:: What is being asked ::
Give back exactly the lines of the data below, starting with the line that has "ATOM 279 O O" and going on through the line that has "ATOM 301 C C".

*** Begin section ***

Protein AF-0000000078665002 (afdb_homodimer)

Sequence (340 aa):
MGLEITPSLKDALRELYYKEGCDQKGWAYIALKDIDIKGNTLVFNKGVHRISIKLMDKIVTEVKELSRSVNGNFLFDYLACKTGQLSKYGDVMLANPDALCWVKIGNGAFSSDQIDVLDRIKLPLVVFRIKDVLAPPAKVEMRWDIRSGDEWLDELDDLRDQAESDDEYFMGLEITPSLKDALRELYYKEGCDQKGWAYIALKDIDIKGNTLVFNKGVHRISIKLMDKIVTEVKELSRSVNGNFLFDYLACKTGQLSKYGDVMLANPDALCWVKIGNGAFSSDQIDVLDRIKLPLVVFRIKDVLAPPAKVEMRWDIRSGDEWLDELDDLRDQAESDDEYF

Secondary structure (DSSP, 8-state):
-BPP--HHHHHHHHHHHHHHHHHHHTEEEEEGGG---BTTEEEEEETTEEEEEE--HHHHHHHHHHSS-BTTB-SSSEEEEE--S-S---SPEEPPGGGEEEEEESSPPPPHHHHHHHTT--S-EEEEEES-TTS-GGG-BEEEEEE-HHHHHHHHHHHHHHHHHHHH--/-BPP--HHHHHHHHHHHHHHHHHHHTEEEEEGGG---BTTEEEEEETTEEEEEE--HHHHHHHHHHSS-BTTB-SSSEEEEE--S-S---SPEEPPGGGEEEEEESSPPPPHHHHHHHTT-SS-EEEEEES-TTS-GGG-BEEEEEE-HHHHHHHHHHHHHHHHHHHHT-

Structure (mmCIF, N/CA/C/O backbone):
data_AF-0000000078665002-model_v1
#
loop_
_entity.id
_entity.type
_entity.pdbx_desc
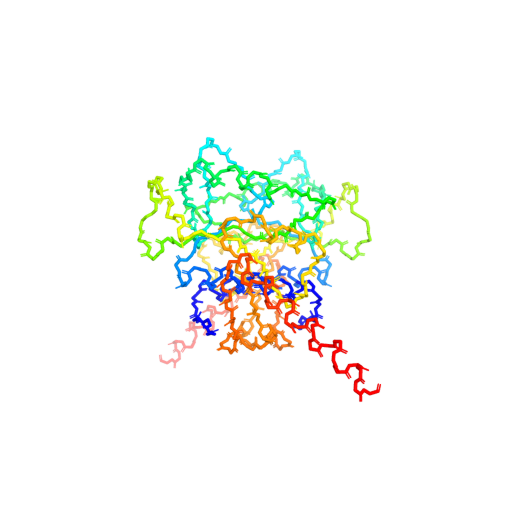ription
1 polymer 'START domain-containing protein'
#
loop_
_atom_site.group_PDB
_atom_site.id
_atom_site.type_symbol
_atom_site.label_atom_id
_atom_site.label_alt_id
_atom_site.label_comp_id
_atom_site.label_asym_id
_atom_site.label_entity_id
_atom_site.label_seq_id
_atom_site.pdbx_PDB_ins_code
_atom_site.Cartn_x
_atom_site.Cartn_y
_atom_site.Cartn_z
_atom_site.occupancy
_atom_site.B_iso_or_equiv
_atom_site.auth_seq_id
_atom_site.auth_comp_id
_atom_site.auth_asym_id
_atom_site.auth_atom_id
_atom_site.pdbx_PDB_model_num
ATOM 1 N N . MET A 1 1 ? -7.32 -8.297 -18.172 1 86 1 MET A N 1
ATOM 2 C CA . MET A 1 1 ? -8.508 -7.852 -17.453 1 86 1 MET A CA 1
ATOM 3 C C . MET A 1 1 ? -8.273 -6.477 -16.828 1 86 1 MET A C 1
ATOM 5 O O . MET A 1 1 ? -7.152 -6.137 -16.469 1 86 1 MET A O 1
ATOM 9 N N . GLY A 1 2 ? -9.398 -5.738 -16.734 1 86.94 2 GLY A N 1
ATOM 10 C CA . GLY A 1 2 ? -9.305 -4.418 -16.125 1 86.94 2 GLY A CA 1
ATOM 11 C C . GLY A 1 2 ? -9.773 -4.391 -14.688 1 86.94 2 GLY A C 1
ATOM 12 O O . GLY A 1 2 ? -10.422 -5.332 -14.219 1 86.94 2 GLY A O 1
ATOM 13 N N . LEU A 1 3 ? -9.32 -3.395 -13.953 1 90.25 3 LEU A N 1
ATOM 14 C CA . LEU A 1 3 ? -9.766 -3.162 -12.586 1 90.25 3 LEU A CA 1
ATOM 15 C C . LEU A 1 3 ? -11 -2.273 -12.562 1 90.25 3 LEU A C 1
ATOM 17 O O . LEU A 1 3 ? -11.117 -1.333 -13.352 1 90.25 3 LEU A O 1
ATOM 21 N N . GLU A 1 4 ? -11.891 -2.662 -11.711 1 94.31 4 GLU A N 1
ATOM 22 C CA . GLU A 1 4 ? -12.969 -1.731 -11.398 1 94.31 4 GLU A CA 1
ATOM 23 C C . GLU A 1 4 ? -12.484 -0.594 -10.508 1 94.31 4 GLU A C 1
ATOM 25 O O . GLU A 1 4 ? -11.703 -0.817 -9.578 1 94.31 4 GLU A O 1
ATOM 30 N N . ILE A 1 5 ? -13.016 0.594 -10.805 1 96.06 5 ILE A N 1
ATOM 31 C CA . ILE A 1 5 ? -12.68 1.742 -9.977 1 96.06 5 ILE A CA 1
ATOM 32 C C . ILE A 1 5 ? -13.578 1.764 -8.742 1 96.06 5 ILE A C 1
ATOM 34 O O . ILE A 1 5 ? -14.766 2.082 -8.836 1 96.06 5 ILE A O 1
ATOM 38 N N . THR A 1 6 ? -13.07 1.43 -7.641 1 94.75 6 THR A N 1
ATOM 39 C CA . THR A 1 6 ? -13.812 1.414 -6.383 1 94.75 6 THR A CA 1
ATOM 40 C C . THR A 1 6 ? -13.352 2.541 -5.465 1 94.75 6 THR A C 1
ATOM 42 O O . THR A 1 6 ? -12.266 3.102 -5.664 1 94.75 6 THR A O 1
ATOM 45 N N . PRO A 1 7 ? -14.148 2.924 -4.418 1 92.69 7 PRO A N 1
ATOM 46 C CA . PRO A 1 7 ? -13.672 3.889 -3.426 1 92.69 7 PRO A CA 1
ATOM 47 C C . PRO A 1 7 ? -12.391 3.436 -2.73 1 92.69 7 PRO A C 1
ATOM 49 O O . PRO A 1 7 ? -11.508 4.254 -2.473 1 92.69 7 PRO A O 1
ATOM 52 N N . SER A 1 8 ? -12.312 2.168 -2.504 1 92.69 8 SER A N 1
ATOM 53 C CA . SER A 1 8 ? -11.133 1.603 -1.861 1 92.69 8 SER A CA 1
ATOM 54 C C . SER A 1 8 ? -9.891 1.788 -2.727 1 92.69 8 SER A C 1
ATOM 56 O O . SER A 1 8 ? -8.82 2.133 -2.221 1 92.69 8 SER A O 1
ATOM 58 N N . LEU A 1 9 ? -10.047 1.531 -3.973 1 95.31 9 LEU A N 1
ATOM 59 C CA . LEU A 1 9 ? -8.914 1.729 -4.875 1 95.31 9 LEU A CA 1
ATOM 60 C C . LEU A 1 9 ? -8.469 3.188 -4.879 1 95.31 9 LEU A C 1
ATOM 62 O O . LEU A 1 9 ? -7.273 3.477 -4.836 1 95.31 9 LEU A O 1
ATOM 66 N N . LYS A 1 10 ? -9.438 4.113 -4.965 1 95.06 10 LYS A N 1
ATOM 67 C CA . LYS A 1 10 ? -9.109 5.539 -4.961 1 95.06 10 LYS A CA 1
ATOM 68 C C . LYS A 1 10 ? -8.359 5.922 -3.689 1 95.06 10 LYS A C 1
ATOM 70 O O . LYS A 1 10 ? -7.367 6.652 -3.746 1 95.06 10 LYS A O 1
ATOM 75 N N . ASP A 1 11 ? -8.82 5.406 -2.574 1 93.88 11 ASP A N 1
ATOM 76 C CA . ASP A 1 11 ? -8.172 5.691 -1.295 1 93.88 11 ASP A CA 1
ATOM 77 C C . ASP A 1 11 ? -6.758 5.121 -1.254 1 93.88 11 ASP A C 1
ATOM 79 O O . ASP A 1 11 ? -5.832 5.781 -0.778 1 93.88 11 ASP A O 1
ATOM 83 N N . ALA A 1 12 ? -6.637 3.938 -1.743 1 95.31 12 ALA A N 1
ATOM 84 C CA . ALA A 1 12 ? -5.328 3.287 -1.763 1 95.31 12 ALA A CA 1
ATOM 85 C C . ALA A 1 12 ? -4.352 4.055 -2.646 1 95.31 12 ALA A C 1
ATOM 87 O O . ALA A 1 12 ? -3.174 4.195 -2.303 1 95.31 12 ALA A O 1
ATOM 88 N N . LEU A 1 13 ? -4.848 4.531 -3.785 1 97.25 13 LEU A N 1
ATOM 89 C CA . LEU A 1 13 ? -4.004 5.316 -4.68 1 97.25 13 LEU A CA 1
ATOM 90 C C . LEU A 1 13 ? -3.582 6.625 -4.016 1 97.25 13 LEU A C 1
ATOM 92 O O . LEU A 1 13 ? -2.414 7.012 -4.094 1 97.25 13 LEU A O 1
ATOM 96 N N . ARG A 1 14 ? -4.504 7.254 -3.385 1 96.19 14 ARG A N 1
ATOM 97 C CA . ARG A 1 14 ? -4.191 8.5 -2.689 1 96.19 14 ARG A CA 1
ATOM 98 C C . ARG A 1 14 ? -3.098 8.289 -1.649 1 96.19 14 ARG A C 1
ATOM 100 O O . ARG A 1 14 ? -2.154 9.078 -1.563 1 96.19 14 ARG A O 1
ATOM 107 N N . GLU A 1 15 ? -3.244 7.258 -0.91 1 96.06 15 GLU A N 1
ATOM 108 C CA . GLU A 1 15 ? -2.266 6.953 0.129 1 96.06 15 GLU A CA 1
ATOM 109 C C . GLU A 1 15 ? -0.9 6.637 -0.474 1 96.06 15 GLU A C 1
ATOM 111 O O . GLU A 1 15 ? 0.129 7.082 0.036 1 96.06 15 GLU A O 1
ATOM 116 N N . LEU A 1 16 ? -0.943 5.863 -1.495 1 96.81 16 LEU A N 1
ATOM 117 C CA . LEU A 1 16 ? 0.305 5.523 -2.168 1 96.81 16 LEU A CA 1
ATOM 118 C C . LEU A 1 16 ? 1.023 6.781 -2.648 1 96.81 16 LEU A C 1
ATOM 120 O O . LEU A 1 16 ? 2.227 6.934 -2.434 1 96.81 16 LEU A O 1
ATOM 124 N N . TYR A 1 17 ? 0.297 7.648 -3.273 1 96.88 17 TYR A N 1
ATOM 125 C CA . TYR A 1 17 ? 0.907 8.867 -3.797 1 96.88 17 TYR A CA 1
ATOM 126 C C . TYR A 1 17 ? 1.401 9.758 -2.666 1 96.88 17 TYR A C 1
ATOM 128 O O . TYR A 1 17 ? 2.441 10.414 -2.791 1 96.88 17 TYR A O 1
ATOM 136 N N . TYR A 1 18 ? 0.721 9.758 -1.579 1 96.31 18 TYR A N 1
ATOM 137 C CA . TYR A 1 18 ? 1.193 10.484 -0.407 1 96.31 18 TYR A CA 1
ATOM 138 C C . TYR A 1 18 ? 2.539 9.945 0.063 1 96.31 18 TYR A C 1
ATOM 140 O O . TYR A 1 18 ? 3.49 10.711 0.247 1 96.31 18 TYR A O 1
ATOM 148 N N . LYS A 1 19 ? 2.615 8.68 0.201 1 96.44 19 LYS A N 1
ATOM 149 C CA . LYS A 1 19 ? 3.832 8.047 0.694 1 96.44 19 LYS A CA 1
ATOM 150 C C . LYS A 1 19 ? 4.996 8.266 -0.265 1 96.44 19 LYS A C 1
ATOM 152 O O . LYS A 1 19 ? 6.109 8.586 0.163 1 96.44 19 LYS A O 1
ATOM 157 N N . GLU A 1 20 ? 4.66 8.148 -1.493 1 95.38 20 GLU A N 1
ATOM 158 C CA . GLU A 1 20 ? 5.684 8.391 -2.506 1 95.38 20 GLU A CA 1
ATOM 159 C C . GLU A 1 20 ? 6.121 9.852 -2.512 1 95.38 20 GLU A C 1
ATOM 161 O O . GLU A 1 20 ? 7.316 10.148 -2.594 1 95.38 20 GLU A O 1
ATOM 166 N N . GLY A 1 21 ? 5.145 10.742 -2.465 1 93.56 21 GLY A N 1
ATOM 167 C CA . GLY A 1 21 ? 5.465 12.164 -2.371 1 93.56 21 GLY A CA 1
ATOM 168 C C . GLY A 1 21 ? 6.336 12.5 -1.176 1 93.56 21 GLY A C 1
ATOM 169 O O . GLY A 1 21 ? 7.266 13.297 -1.286 1 93.56 21 GLY A O 1
ATOM 170 N N . CYS A 1 22 ? 6.027 11.883 -0.045 1 93.81 22 CYS A N 1
ATOM 171 C CA . CYS A 1 22 ? 6.844 12.078 1.148 1 93.81 22 CYS A CA 1
ATOM 172 C C . CYS A 1 22 ? 8.289 11.672 0.894 1 93.81 22 CYS A C 1
ATOM 174 O O . CYS A 1 22 ? 9.219 12.438 1.162 1 93.81 22 CYS A O 1
ATOM 176 N N . ASP A 1 23 ? 8.469 10.547 0.363 1 92.25 23 ASP A N 1
ATOM 177 C CA . ASP A 1 23 ? 9.82 10.039 0.121 1 92.25 23 ASP A CA 1
ATOM 178 C C . ASP A 1 23 ? 10.586 10.961 -0.834 1 92.25 23 ASP A C 1
ATOM 180 O O . ASP A 1 23 ? 11.719 11.344 -0.554 1 92.25 23 ASP A O 1
ATOM 184 N N . GLN A 1 24 ? 9.969 11.352 -1.843 1 91.38 24 GLN A N 1
ATOM 185 C CA . GLN A 1 24 ? 10.609 12.156 -2.883 1 91.38 24 GLN A CA 1
ATOM 186 C C . GLN A 1 24 ? 10.922 13.562 -2.383 1 91.38 24 GLN A C 1
ATOM 188 O O . GLN A 1 24 ? 11.875 14.188 -2.846 1 91.38 24 GLN A O 1
ATOM 193 N N . LYS A 1 25 ? 10.141 14.008 -1.404 1 90.88 25 LYS A N 1
ATOM 194 C CA . LYS A 1 25 ? 10.297 15.398 -0.973 1 90.88 25 LYS A CA 1
ATOM 195 C C . LYS A 1 25 ? 10.992 15.477 0.382 1 90.88 25 LYS A C 1
ATOM 197 O O . LYS A 1 25 ? 11.039 16.547 1.004 1 90.88 25 LYS A O 1
ATOM 202 N N . GLY A 1 26 ? 11.453 14.32 0.864 1 90.25 26 GLY A N 1
ATOM 203 C CA . GLY A 1 26 ? 12.297 14.305 2.049 1 90.25 26 GLY A CA 1
ATOM 204 C C . GLY A 1 26 ? 11.508 14.305 3.344 1 90.25 26 GLY A C 1
ATOM 205 O O . GLY A 1 26 ? 11.93 14.906 4.332 1 90.25 26 GLY A O 1
ATOM 206 N N . TRP A 1 27 ? 10.359 13.766 3.307 1 92.94 27 TRP A N 1
ATOM 207 C CA . TRP A 1 27 ? 9.531 13.641 4.504 1 92.94 27 TRP A CA 1
ATOM 208 C C . TRP A 1 27 ? 9.477 12.188 4.969 1 92.94 27 TRP A C 1
ATOM 210 O O . TRP A 1 27 ? 9.531 11.266 4.152 1 92.94 27 TRP A O 1
ATOM 220 N N . ALA A 1 28 ? 9.414 12.008 6.23 1 94.94 28 ALA A N 1
ATOM 221 C CA . ALA A 1 28 ? 9.07 10.75 6.883 1 94.94 28 ALA A CA 1
ATOM 222 C C . ALA A 1 28 ? 7.668 10.812 7.492 1 94.94 28 ALA A C 1
ATOM 224 O O . ALA A 1 28 ? 7.141 11.906 7.734 1 94.94 28 ALA A O 1
ATOM 225 N N . TYR A 1 29 ? 7.109 9.664 7.637 1 97 29 TYR A N 1
ATOM 226 C CA . TYR A 1 29 ? 5.742 9.68 8.148 1 97 29 TYR A CA 1
ATOM 227 C C . TYR A 1 29 ? 5.473 8.469 9.031 1 97 29 TYR A C 1
ATOM 229 O O . TYR A 1 29 ? 6.172 7.457 8.938 1 97 29 TYR A O 1
ATOM 237 N N . ILE A 1 30 ? 4.496 8.562 9.898 1 97.31 30 ILE A N 1
ATOM 238 C CA . ILE A 1 30 ? 3.953 7.461 10.688 1 97.31 30 ILE A CA 1
ATOM 239 C C . ILE A 1 30 ? 2.434 7.582 10.773 1 97.31 30 ILE A C 1
ATOM 241 O O . ILE A 1 30 ? 1.906 8.672 11.023 1 97.31 30 ILE A O 1
ATOM 245 N N . ALA A 1 31 ? 1.78 6.52 10.391 1 96.62 31 ALA A N 1
ATOM 246 C CA . ALA A 1 31 ? 0.331 6.512 10.57 1 96.62 31 ALA A CA 1
ATOM 247 C C . ALA A 1 31 ? -0.04 6.609 12.047 1 96.62 31 ALA A C 1
ATOM 249 O O . ALA A 1 31 ? 0.601 5.988 12.898 1 96.62 31 ALA A O 1
ATOM 250 N N . LEU A 1 32 ? -1.108 7.262 12.32 1 96.06 32 LEU A N 1
ATOM 251 C CA . LEU A 1 32 ? -1.47 7.461 13.719 1 96.06 32 LEU A CA 1
ATOM 252 C C . LEU A 1 32 ? -1.737 6.125 14.406 1 96.06 32 LEU A C 1
ATOM 254 O O . LEU A 1 32 ? -1.382 5.941 15.57 1 96.06 32 LEU A O 1
ATOM 258 N N . LYS A 1 33 ? -2.34 5.215 13.711 1 90.75 33 LYS A N 1
ATOM 259 C CA . LYS A 1 33 ? -2.668 3.908 14.273 1 90.75 33 LYS A CA 1
ATOM 260 C C . LYS A 1 33 ? -1.405 3.158 14.688 1 90.75 33 LYS A C 1
ATOM 262 O O . LYS A 1 33 ? -1.471 2.211 15.477 1 90.75 33 LYS A O 1
ATOM 267 N N . ASP A 1 34 ? -0.236 3.562 14.227 1 92.62 34 ASP A N 1
ATOM 268 C CA . ASP A 1 34 ? 1.014 2.842 14.453 1 92.62 34 ASP A CA 1
ATOM 269 C C . ASP A 1 34 ? 1.882 3.557 15.484 1 92.62 34 ASP A C 1
ATOM 271 O O . ASP A 1 34 ? 3.002 3.127 15.766 1 92.62 34 ASP A O 1
ATOM 275 N N . ILE A 1 35 ? 1.42 4.586 15.977 1 95.31 35 ILE A N 1
ATOM 276 C CA . ILE A 1 35 ? 2.234 5.387 16.891 1 95.31 35 ILE A CA 1
ATOM 277 C C . ILE A 1 35 ? 2.402 4.652 18.219 1 95.31 35 ILE A C 1
ATOM 279 O O . ILE A 1 35 ? 1.418 4.344 18.891 1 95.31 35 ILE A O 1
ATOM 283 N N . ASP A 1 36 ? 3.604 4.391 18.453 1 92.94 36 ASP A N 1
ATOM 284 C CA . ASP A 1 36 ? 4.074 3.838 19.719 1 92.94 36 ASP A CA 1
ATOM 285 C C . ASP A 1 36 ? 5.289 4.605 20.234 1 92.94 36 ASP A C 1
ATOM 287 O O . ASP A 1 36 ? 6.41 4.391 19.766 1 92.94 36 ASP A O 1
ATOM 291 N N . ILE A 1 37 ? 5.059 5.418 21.172 1 91.75 37 ILE A N 1
ATOM 292 C CA . ILE A 1 37 ? 6.117 6.293 21.672 1 91.75 37 ILE A CA 1
ATOM 293 C C . ILE A 1 37 ? 6.93 5.562 22.75 1 91.75 37 ILE A C 1
ATOM 295 O O . ILE A 1 37 ? 6.379 5.121 23.75 1 91.75 37 ILE A O 1
ATOM 299 N N . LYS A 1 38 ? 8.102 5.355 22.531 1 91.31 38 LYS A N 1
ATOM 300 C CA . LYS A 1 38 ? 9.047 4.836 23.516 1 91.31 38 LYS A CA 1
ATOM 301 C C . LYS A 1 38 ? 9.938 5.949 24.062 1 91.31 38 LYS A C 1
ATOM 303 O O . LYS A 1 38 ? 10.898 6.359 23.406 1 91.31 38 LYS A O 1
ATOM 308 N N . GLY A 1 39 ? 9.57 6.324 25.312 1 91.38 39 GLY A N 1
ATOM 309 C CA . GLY A 1 39 ? 10.195 7.539 25.812 1 91.38 39 GLY A CA 1
ATOM 310 C C . GLY A 1 39 ? 9.781 8.781 25.047 1 91.38 39 GLY A C 1
ATOM 311 O O . GLY A 1 39 ? 8.625 9.203 25.109 1 91.38 39 GLY A O 1
ATOM 312 N N . ASN A 1 40 ? 10.781 9.383 24.297 1 94.5 40 ASN A N 1
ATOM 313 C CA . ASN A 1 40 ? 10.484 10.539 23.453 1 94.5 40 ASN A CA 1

*** End section ***

:: Written answer ::
ATOM 279 O O . ILE A 1 35 ? 1.418 4.344 18.891 1 95.31 35 ILE A O 1
ATOM 283 N N . ASP A 1 36 ? 3.604 4.391 18.453 1 92.94 36 ASP A N 1
ATOM 284 C CA . ASP A 1 36 ? 4.074 3.838 19.719 1 92.94 36 ASP A CA 1
ATOM 285 C C . ASP A 1 36 ? 5.289 4.605 20.234 1 92.94 36 ASP A C 1
ATOM 287 O O . ASP A 1 36 ? 6.41 4.391 19.766 1 92.94 36 ASP A O 1
ATOM 291 N N . ILE A 1 37 ? 5.059 5.418 21.172 1 91.75 37 ILE A N 1
ATOM 292 C CA . ILE A 1 37 ? 6.117 6.293 21.672 1 91.75 37 ILE A CA 1
ATOM 293 C C . ILE A 1 37 ? 6.93 5.562 22.75 1 91.75 37 ILE A C 1
ATOM 295 O O . ILE A 1 37 ? 6.379 5.121 23.75 1 91.75 37 ILE A O 1
ATOM 299 N N . LYS A 1 38 ? 8.102 5.355 22.531 1 91.31 38 LYS A N 1
ATOM 300 C CA . LYS A 1 38 ? 9.047 4.836 23.516 1 91.31 38 LYS A CA 1
ATOM 301 C C . LYS A 1 38 ? 9.938 5.949 24.062 1 91.31 38 LYS A C 1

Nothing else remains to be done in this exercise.